> [WORK REQUEST]
Of the entries below, restate word for word only the section that runs from the line with "ATOM 233 O O" to the line with "ATOM 251 C C", counting both ends.

> [THE DATA]
>>>>

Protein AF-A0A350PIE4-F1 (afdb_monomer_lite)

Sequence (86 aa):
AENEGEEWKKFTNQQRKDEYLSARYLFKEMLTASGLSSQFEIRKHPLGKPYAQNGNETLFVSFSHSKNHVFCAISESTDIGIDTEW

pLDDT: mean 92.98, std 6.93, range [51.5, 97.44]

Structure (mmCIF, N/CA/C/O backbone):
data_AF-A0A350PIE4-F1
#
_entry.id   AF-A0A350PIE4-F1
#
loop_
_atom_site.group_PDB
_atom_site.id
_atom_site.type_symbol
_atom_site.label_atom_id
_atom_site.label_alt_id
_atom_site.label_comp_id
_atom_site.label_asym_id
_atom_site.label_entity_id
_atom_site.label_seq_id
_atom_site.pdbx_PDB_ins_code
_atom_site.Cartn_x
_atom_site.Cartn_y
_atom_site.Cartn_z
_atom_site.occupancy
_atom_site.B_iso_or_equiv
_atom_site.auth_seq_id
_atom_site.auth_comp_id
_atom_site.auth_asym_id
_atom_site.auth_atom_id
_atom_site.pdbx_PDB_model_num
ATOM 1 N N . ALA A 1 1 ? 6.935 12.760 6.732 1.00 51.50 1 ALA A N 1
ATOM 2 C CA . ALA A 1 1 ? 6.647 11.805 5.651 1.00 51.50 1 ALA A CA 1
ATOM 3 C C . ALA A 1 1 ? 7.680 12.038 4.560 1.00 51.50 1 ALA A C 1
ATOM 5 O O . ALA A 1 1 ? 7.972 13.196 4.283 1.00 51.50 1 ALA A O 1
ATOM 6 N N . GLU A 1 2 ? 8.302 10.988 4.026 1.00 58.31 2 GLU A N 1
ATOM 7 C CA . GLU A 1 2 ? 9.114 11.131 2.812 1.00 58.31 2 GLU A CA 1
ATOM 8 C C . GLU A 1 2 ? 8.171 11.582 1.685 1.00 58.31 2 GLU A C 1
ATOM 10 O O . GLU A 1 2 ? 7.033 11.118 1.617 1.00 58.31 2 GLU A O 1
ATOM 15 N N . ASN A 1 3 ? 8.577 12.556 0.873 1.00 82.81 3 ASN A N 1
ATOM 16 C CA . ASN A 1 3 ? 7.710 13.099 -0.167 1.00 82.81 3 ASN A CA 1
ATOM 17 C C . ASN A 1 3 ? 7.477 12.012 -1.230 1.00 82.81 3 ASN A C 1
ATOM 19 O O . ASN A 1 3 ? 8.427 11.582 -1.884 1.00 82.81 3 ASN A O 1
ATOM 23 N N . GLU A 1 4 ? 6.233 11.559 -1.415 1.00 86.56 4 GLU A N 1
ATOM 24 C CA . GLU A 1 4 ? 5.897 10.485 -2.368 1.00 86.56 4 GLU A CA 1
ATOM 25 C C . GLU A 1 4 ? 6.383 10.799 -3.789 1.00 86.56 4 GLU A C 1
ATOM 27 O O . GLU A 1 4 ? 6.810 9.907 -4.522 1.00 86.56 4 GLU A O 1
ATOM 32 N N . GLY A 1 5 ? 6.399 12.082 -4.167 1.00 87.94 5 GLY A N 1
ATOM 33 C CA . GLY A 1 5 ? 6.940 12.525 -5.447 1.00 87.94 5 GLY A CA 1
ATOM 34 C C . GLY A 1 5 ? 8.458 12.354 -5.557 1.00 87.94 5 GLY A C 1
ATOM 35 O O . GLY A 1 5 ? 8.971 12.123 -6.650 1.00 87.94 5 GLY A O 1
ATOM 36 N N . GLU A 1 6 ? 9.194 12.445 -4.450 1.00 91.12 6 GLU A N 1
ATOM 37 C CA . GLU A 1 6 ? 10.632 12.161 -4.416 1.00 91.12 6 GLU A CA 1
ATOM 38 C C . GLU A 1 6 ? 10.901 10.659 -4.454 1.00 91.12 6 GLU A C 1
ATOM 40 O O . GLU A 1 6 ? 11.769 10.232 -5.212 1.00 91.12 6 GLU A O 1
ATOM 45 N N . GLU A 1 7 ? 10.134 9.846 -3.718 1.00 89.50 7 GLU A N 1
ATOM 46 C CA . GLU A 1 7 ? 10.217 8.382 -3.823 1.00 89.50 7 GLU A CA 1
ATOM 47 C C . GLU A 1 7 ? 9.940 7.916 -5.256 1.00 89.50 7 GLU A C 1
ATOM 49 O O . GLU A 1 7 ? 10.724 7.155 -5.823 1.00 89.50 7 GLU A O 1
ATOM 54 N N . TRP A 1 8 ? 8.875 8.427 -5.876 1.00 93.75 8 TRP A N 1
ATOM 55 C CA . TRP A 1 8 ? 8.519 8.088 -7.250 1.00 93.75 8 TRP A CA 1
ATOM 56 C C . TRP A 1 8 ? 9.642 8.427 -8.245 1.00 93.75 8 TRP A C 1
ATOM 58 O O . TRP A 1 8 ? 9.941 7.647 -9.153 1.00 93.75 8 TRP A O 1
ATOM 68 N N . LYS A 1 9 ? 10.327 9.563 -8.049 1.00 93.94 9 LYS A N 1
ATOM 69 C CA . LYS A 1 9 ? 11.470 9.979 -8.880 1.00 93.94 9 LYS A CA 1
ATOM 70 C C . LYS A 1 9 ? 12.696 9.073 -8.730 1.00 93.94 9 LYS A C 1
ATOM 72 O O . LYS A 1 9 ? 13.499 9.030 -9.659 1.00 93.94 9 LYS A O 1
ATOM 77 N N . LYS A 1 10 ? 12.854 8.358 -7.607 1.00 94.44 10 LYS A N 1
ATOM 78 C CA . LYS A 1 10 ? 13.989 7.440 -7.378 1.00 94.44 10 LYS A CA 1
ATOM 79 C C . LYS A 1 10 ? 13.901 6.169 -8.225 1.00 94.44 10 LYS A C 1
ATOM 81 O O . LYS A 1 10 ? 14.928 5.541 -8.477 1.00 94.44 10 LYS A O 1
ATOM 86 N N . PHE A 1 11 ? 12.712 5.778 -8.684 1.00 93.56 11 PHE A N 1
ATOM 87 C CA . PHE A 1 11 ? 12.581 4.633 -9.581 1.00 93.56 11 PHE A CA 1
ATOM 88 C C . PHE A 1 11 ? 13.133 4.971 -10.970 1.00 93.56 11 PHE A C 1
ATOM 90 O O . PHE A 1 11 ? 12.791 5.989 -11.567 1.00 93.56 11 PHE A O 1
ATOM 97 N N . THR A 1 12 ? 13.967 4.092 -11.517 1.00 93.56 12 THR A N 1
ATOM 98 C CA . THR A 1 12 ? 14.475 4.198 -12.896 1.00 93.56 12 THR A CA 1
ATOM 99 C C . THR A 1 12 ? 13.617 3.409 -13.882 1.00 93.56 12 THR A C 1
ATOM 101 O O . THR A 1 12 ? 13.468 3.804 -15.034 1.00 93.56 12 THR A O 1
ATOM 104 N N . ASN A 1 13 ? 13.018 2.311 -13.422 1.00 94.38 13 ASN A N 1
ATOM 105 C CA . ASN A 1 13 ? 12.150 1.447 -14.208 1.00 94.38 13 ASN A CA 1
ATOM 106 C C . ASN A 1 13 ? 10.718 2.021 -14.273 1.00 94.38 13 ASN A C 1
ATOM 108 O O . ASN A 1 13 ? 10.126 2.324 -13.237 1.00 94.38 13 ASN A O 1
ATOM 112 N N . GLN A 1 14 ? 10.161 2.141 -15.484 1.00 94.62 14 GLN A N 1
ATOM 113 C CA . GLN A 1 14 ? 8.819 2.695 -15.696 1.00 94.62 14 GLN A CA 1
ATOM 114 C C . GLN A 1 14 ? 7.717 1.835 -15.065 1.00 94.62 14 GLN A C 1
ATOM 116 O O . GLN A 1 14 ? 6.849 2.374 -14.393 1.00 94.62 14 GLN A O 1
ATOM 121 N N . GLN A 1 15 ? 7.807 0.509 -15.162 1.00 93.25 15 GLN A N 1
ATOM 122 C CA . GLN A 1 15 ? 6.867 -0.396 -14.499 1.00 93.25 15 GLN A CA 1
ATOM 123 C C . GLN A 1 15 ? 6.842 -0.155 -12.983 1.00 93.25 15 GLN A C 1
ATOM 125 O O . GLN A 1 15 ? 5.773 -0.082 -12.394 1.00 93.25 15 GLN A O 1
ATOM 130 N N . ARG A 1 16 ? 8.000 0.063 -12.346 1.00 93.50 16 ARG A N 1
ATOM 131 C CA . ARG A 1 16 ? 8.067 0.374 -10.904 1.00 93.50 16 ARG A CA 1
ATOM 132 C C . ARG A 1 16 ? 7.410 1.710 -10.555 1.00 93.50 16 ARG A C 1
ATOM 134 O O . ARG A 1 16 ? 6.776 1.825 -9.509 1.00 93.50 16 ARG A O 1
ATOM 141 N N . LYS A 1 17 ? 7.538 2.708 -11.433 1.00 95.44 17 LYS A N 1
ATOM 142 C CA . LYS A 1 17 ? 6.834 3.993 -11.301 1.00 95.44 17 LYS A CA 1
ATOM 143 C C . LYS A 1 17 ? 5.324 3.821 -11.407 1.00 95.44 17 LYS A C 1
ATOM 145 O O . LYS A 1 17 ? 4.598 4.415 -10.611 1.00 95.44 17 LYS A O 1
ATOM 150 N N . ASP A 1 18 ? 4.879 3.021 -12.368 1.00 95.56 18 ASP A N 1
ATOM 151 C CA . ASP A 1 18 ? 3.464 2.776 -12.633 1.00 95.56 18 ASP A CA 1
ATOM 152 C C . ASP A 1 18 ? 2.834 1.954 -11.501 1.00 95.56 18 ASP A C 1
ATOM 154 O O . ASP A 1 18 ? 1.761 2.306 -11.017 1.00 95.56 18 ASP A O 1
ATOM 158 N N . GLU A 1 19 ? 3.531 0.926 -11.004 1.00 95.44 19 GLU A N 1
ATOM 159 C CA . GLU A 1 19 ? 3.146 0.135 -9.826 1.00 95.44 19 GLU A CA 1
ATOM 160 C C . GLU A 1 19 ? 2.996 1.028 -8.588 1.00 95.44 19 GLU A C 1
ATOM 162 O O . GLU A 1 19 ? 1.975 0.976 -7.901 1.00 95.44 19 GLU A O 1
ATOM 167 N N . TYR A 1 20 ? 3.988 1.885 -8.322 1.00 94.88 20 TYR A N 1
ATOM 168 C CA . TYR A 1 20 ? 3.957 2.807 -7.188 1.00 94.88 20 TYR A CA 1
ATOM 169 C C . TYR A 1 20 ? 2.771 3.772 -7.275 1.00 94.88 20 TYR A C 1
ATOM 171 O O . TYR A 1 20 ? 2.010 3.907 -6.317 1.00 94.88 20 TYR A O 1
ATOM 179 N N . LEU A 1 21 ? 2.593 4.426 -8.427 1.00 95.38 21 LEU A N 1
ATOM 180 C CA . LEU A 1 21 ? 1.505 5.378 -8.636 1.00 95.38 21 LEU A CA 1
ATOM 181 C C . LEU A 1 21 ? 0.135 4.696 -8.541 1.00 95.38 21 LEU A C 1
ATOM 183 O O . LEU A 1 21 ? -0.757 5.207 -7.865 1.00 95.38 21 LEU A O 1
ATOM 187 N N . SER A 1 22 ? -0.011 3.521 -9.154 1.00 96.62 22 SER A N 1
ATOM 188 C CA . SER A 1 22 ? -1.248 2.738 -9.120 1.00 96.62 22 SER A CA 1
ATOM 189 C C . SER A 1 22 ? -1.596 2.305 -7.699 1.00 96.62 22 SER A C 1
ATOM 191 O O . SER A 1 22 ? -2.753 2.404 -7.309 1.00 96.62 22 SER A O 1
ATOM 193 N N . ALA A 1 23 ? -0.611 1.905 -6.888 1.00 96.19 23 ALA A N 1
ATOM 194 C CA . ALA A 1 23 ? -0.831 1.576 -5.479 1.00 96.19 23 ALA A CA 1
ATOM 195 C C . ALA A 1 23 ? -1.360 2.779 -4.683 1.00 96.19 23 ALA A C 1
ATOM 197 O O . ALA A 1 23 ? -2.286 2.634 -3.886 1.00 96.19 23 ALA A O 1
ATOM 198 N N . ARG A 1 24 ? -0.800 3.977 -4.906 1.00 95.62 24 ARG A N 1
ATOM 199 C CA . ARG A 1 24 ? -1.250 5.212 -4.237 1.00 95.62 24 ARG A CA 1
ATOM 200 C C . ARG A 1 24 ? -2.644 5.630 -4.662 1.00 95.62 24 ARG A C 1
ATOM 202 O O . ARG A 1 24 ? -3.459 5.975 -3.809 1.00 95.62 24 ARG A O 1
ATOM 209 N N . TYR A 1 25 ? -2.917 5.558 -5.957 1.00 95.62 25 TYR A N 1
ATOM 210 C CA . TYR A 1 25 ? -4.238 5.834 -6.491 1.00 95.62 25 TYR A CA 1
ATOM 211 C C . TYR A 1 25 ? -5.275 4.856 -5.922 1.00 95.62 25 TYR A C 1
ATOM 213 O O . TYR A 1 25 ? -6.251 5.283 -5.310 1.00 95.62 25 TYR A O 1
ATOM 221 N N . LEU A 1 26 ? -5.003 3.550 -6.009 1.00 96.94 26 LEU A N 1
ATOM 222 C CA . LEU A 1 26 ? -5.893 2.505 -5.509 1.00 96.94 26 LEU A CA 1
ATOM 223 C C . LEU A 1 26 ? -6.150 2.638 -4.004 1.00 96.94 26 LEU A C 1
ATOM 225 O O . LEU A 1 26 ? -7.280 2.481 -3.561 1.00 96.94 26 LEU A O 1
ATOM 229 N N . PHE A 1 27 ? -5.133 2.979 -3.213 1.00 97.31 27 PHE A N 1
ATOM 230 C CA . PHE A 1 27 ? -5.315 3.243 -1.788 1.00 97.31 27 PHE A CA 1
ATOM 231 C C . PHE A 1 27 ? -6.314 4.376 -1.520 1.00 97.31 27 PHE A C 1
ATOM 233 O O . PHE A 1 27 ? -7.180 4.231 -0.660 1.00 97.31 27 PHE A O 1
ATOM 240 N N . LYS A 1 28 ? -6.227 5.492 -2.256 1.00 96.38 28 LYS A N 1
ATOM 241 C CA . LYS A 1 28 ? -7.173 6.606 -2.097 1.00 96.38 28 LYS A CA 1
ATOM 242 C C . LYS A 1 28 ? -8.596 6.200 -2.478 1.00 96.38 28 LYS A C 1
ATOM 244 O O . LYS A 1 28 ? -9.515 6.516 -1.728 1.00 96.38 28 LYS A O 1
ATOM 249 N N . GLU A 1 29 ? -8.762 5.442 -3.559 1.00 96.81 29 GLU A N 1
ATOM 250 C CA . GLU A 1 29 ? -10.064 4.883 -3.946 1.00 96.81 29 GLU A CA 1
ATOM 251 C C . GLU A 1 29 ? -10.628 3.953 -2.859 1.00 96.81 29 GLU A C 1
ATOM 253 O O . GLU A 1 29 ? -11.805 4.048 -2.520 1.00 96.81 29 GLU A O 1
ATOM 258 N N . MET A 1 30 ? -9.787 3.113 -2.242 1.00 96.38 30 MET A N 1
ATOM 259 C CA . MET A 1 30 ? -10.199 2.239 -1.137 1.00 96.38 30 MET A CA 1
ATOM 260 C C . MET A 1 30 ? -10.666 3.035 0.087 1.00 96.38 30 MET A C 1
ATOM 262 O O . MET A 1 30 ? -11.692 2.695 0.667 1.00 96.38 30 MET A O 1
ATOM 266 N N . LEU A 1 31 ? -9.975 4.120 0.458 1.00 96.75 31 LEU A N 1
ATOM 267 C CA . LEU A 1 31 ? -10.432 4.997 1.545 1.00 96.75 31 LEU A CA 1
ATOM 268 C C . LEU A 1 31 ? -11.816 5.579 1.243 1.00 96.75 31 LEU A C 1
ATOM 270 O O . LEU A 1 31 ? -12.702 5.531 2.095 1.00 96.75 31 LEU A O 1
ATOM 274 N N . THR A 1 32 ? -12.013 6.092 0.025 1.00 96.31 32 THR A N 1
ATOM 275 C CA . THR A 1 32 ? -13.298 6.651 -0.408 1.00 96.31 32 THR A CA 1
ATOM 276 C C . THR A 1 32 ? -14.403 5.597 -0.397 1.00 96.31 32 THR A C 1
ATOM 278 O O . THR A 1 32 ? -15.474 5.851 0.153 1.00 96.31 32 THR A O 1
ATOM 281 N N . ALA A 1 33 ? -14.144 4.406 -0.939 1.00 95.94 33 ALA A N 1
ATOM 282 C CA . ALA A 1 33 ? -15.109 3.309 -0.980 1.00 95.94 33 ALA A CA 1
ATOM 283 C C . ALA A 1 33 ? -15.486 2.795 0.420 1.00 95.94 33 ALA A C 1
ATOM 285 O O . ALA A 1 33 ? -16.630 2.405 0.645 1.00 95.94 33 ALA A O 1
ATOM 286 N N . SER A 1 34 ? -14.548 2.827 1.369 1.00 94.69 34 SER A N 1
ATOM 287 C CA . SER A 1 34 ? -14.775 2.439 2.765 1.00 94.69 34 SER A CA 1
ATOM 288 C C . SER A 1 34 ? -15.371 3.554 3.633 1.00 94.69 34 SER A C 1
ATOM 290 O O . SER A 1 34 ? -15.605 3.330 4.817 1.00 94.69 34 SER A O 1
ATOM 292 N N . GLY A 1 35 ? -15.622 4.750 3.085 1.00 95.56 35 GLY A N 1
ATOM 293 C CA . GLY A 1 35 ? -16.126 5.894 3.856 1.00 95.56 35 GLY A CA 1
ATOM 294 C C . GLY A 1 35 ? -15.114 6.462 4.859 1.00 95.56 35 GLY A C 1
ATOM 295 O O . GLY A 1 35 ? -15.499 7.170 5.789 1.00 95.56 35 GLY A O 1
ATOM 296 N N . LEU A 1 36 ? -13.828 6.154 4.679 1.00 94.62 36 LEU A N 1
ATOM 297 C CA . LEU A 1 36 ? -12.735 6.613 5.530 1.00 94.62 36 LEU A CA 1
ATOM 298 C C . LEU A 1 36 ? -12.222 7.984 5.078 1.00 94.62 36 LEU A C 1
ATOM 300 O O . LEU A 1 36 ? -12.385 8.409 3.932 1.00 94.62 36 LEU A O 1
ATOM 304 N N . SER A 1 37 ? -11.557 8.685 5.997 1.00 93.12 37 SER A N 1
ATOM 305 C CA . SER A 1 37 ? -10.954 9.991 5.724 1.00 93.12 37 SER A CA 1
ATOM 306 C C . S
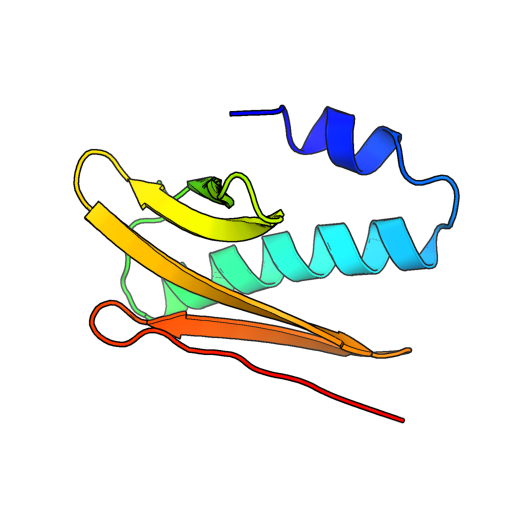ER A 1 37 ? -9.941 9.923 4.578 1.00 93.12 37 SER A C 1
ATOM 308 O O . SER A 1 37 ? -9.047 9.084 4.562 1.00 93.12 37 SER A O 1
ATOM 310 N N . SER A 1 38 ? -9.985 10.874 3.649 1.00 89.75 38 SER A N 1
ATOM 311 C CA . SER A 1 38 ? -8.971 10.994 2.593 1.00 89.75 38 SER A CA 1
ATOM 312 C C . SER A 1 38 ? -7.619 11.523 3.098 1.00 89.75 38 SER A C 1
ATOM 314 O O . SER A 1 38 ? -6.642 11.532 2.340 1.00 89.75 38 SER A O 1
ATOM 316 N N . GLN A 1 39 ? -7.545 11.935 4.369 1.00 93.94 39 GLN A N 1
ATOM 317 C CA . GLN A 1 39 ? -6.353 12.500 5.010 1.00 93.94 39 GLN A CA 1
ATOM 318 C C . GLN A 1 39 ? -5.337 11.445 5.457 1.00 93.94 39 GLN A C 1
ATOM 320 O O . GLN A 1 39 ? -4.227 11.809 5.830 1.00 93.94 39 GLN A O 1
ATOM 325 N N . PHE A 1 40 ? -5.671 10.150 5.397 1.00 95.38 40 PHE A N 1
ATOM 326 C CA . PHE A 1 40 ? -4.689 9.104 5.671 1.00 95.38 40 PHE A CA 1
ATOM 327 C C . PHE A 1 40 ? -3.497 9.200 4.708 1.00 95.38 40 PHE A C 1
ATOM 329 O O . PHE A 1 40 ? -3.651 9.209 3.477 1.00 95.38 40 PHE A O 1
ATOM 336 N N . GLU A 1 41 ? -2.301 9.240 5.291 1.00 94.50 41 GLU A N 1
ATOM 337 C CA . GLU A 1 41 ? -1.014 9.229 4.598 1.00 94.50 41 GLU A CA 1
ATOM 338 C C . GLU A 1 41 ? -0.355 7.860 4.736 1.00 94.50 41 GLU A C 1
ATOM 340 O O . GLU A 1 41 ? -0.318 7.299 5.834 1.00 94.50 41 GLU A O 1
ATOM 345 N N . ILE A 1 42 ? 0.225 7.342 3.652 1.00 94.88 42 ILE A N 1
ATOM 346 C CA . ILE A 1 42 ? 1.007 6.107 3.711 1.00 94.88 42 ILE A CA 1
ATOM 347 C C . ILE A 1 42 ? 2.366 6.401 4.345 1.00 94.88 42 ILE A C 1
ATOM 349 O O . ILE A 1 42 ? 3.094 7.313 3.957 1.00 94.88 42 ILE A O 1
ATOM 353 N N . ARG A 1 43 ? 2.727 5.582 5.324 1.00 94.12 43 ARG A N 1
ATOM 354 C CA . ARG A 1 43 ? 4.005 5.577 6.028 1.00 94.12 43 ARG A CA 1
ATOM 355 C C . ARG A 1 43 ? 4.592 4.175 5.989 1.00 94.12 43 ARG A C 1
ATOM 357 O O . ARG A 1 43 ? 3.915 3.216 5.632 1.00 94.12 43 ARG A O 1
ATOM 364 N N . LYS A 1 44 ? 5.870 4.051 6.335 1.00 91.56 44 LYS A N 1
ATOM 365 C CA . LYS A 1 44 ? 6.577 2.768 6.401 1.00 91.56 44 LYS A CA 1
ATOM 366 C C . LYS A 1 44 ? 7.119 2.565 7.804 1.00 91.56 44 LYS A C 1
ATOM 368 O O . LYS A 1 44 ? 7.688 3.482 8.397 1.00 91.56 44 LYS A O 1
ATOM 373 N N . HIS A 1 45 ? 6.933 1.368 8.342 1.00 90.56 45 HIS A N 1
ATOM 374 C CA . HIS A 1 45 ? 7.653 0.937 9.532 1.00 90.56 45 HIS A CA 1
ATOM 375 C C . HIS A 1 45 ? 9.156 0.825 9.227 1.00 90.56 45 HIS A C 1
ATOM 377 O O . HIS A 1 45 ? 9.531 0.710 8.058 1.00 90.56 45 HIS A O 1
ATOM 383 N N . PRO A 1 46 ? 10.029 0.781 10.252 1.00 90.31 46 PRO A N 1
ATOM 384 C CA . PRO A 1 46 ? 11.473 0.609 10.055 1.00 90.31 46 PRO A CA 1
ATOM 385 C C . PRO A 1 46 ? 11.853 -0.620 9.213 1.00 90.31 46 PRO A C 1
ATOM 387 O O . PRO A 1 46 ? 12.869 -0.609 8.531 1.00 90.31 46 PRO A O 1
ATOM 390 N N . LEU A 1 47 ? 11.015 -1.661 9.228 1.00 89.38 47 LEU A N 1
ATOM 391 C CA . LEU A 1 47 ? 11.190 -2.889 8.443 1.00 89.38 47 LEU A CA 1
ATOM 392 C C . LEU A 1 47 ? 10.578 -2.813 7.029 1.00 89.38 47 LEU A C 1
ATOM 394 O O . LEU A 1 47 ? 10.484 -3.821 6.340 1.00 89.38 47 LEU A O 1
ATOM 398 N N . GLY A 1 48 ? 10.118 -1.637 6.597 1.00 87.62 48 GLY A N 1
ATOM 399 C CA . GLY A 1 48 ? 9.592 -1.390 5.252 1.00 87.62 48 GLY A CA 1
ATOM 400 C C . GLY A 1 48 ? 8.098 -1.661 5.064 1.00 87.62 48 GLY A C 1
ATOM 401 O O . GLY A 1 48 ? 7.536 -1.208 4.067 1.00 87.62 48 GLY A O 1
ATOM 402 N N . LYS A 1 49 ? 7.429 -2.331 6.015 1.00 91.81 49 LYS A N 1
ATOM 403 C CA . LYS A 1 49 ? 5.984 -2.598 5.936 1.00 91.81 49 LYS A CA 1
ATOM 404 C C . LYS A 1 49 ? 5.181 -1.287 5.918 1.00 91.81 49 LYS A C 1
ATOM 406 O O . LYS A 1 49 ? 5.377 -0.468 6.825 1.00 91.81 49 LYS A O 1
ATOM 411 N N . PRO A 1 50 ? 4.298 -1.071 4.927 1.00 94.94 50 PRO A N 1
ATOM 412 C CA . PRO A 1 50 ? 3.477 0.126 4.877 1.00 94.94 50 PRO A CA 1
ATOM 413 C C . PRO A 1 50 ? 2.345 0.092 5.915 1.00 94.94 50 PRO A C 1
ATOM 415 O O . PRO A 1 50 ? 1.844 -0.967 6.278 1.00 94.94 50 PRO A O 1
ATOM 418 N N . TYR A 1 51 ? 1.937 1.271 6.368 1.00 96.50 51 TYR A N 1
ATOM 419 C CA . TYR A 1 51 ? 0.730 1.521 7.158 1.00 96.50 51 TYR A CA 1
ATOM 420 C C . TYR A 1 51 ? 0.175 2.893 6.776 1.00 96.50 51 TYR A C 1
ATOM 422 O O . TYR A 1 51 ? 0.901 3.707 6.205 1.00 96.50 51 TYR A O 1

<<<<

> [ANSWER FOR THIS EXERCISE]
ATOM 233 O O . PHE A 1 27 ? -7.180 4.231 -0.660 1.00 97.31 27 PHE A O 1
ATOM 240 N N . LYS A 1 28 ? -6.227 5.492 -2.256 1.00 96.38 28 LYS A N 1
ATOM 241 C CA . LYS A 1 28 ? -7.173 6.606 -2.097 1.00 96.38 28 LYS A CA 1
ATOM 242 C C . LYS A 1 28 ? -8.596 6.200 -2.478 1.00 96.38 28 LYS A C 1
ATOM 244 O O . LYS A 1 28 ? -9.515 6.516 -1.728 1.00 96.38 28 LYS A O 1
ATOM 249 N N . GLU A 1 29 ? -8.762 5.442 -3.559 1.00 96.81 29 GLU A N 1
ATOM 250 C CA . GLU A 1 29 ? -10.064 4.883 -3.946 1.00 96.81 29 GLU A CA 1
ATOM 251 C C . GLU A 1 29 ? -10.628 3.953 -2.859 1.00 96.81 29 GLU A C 1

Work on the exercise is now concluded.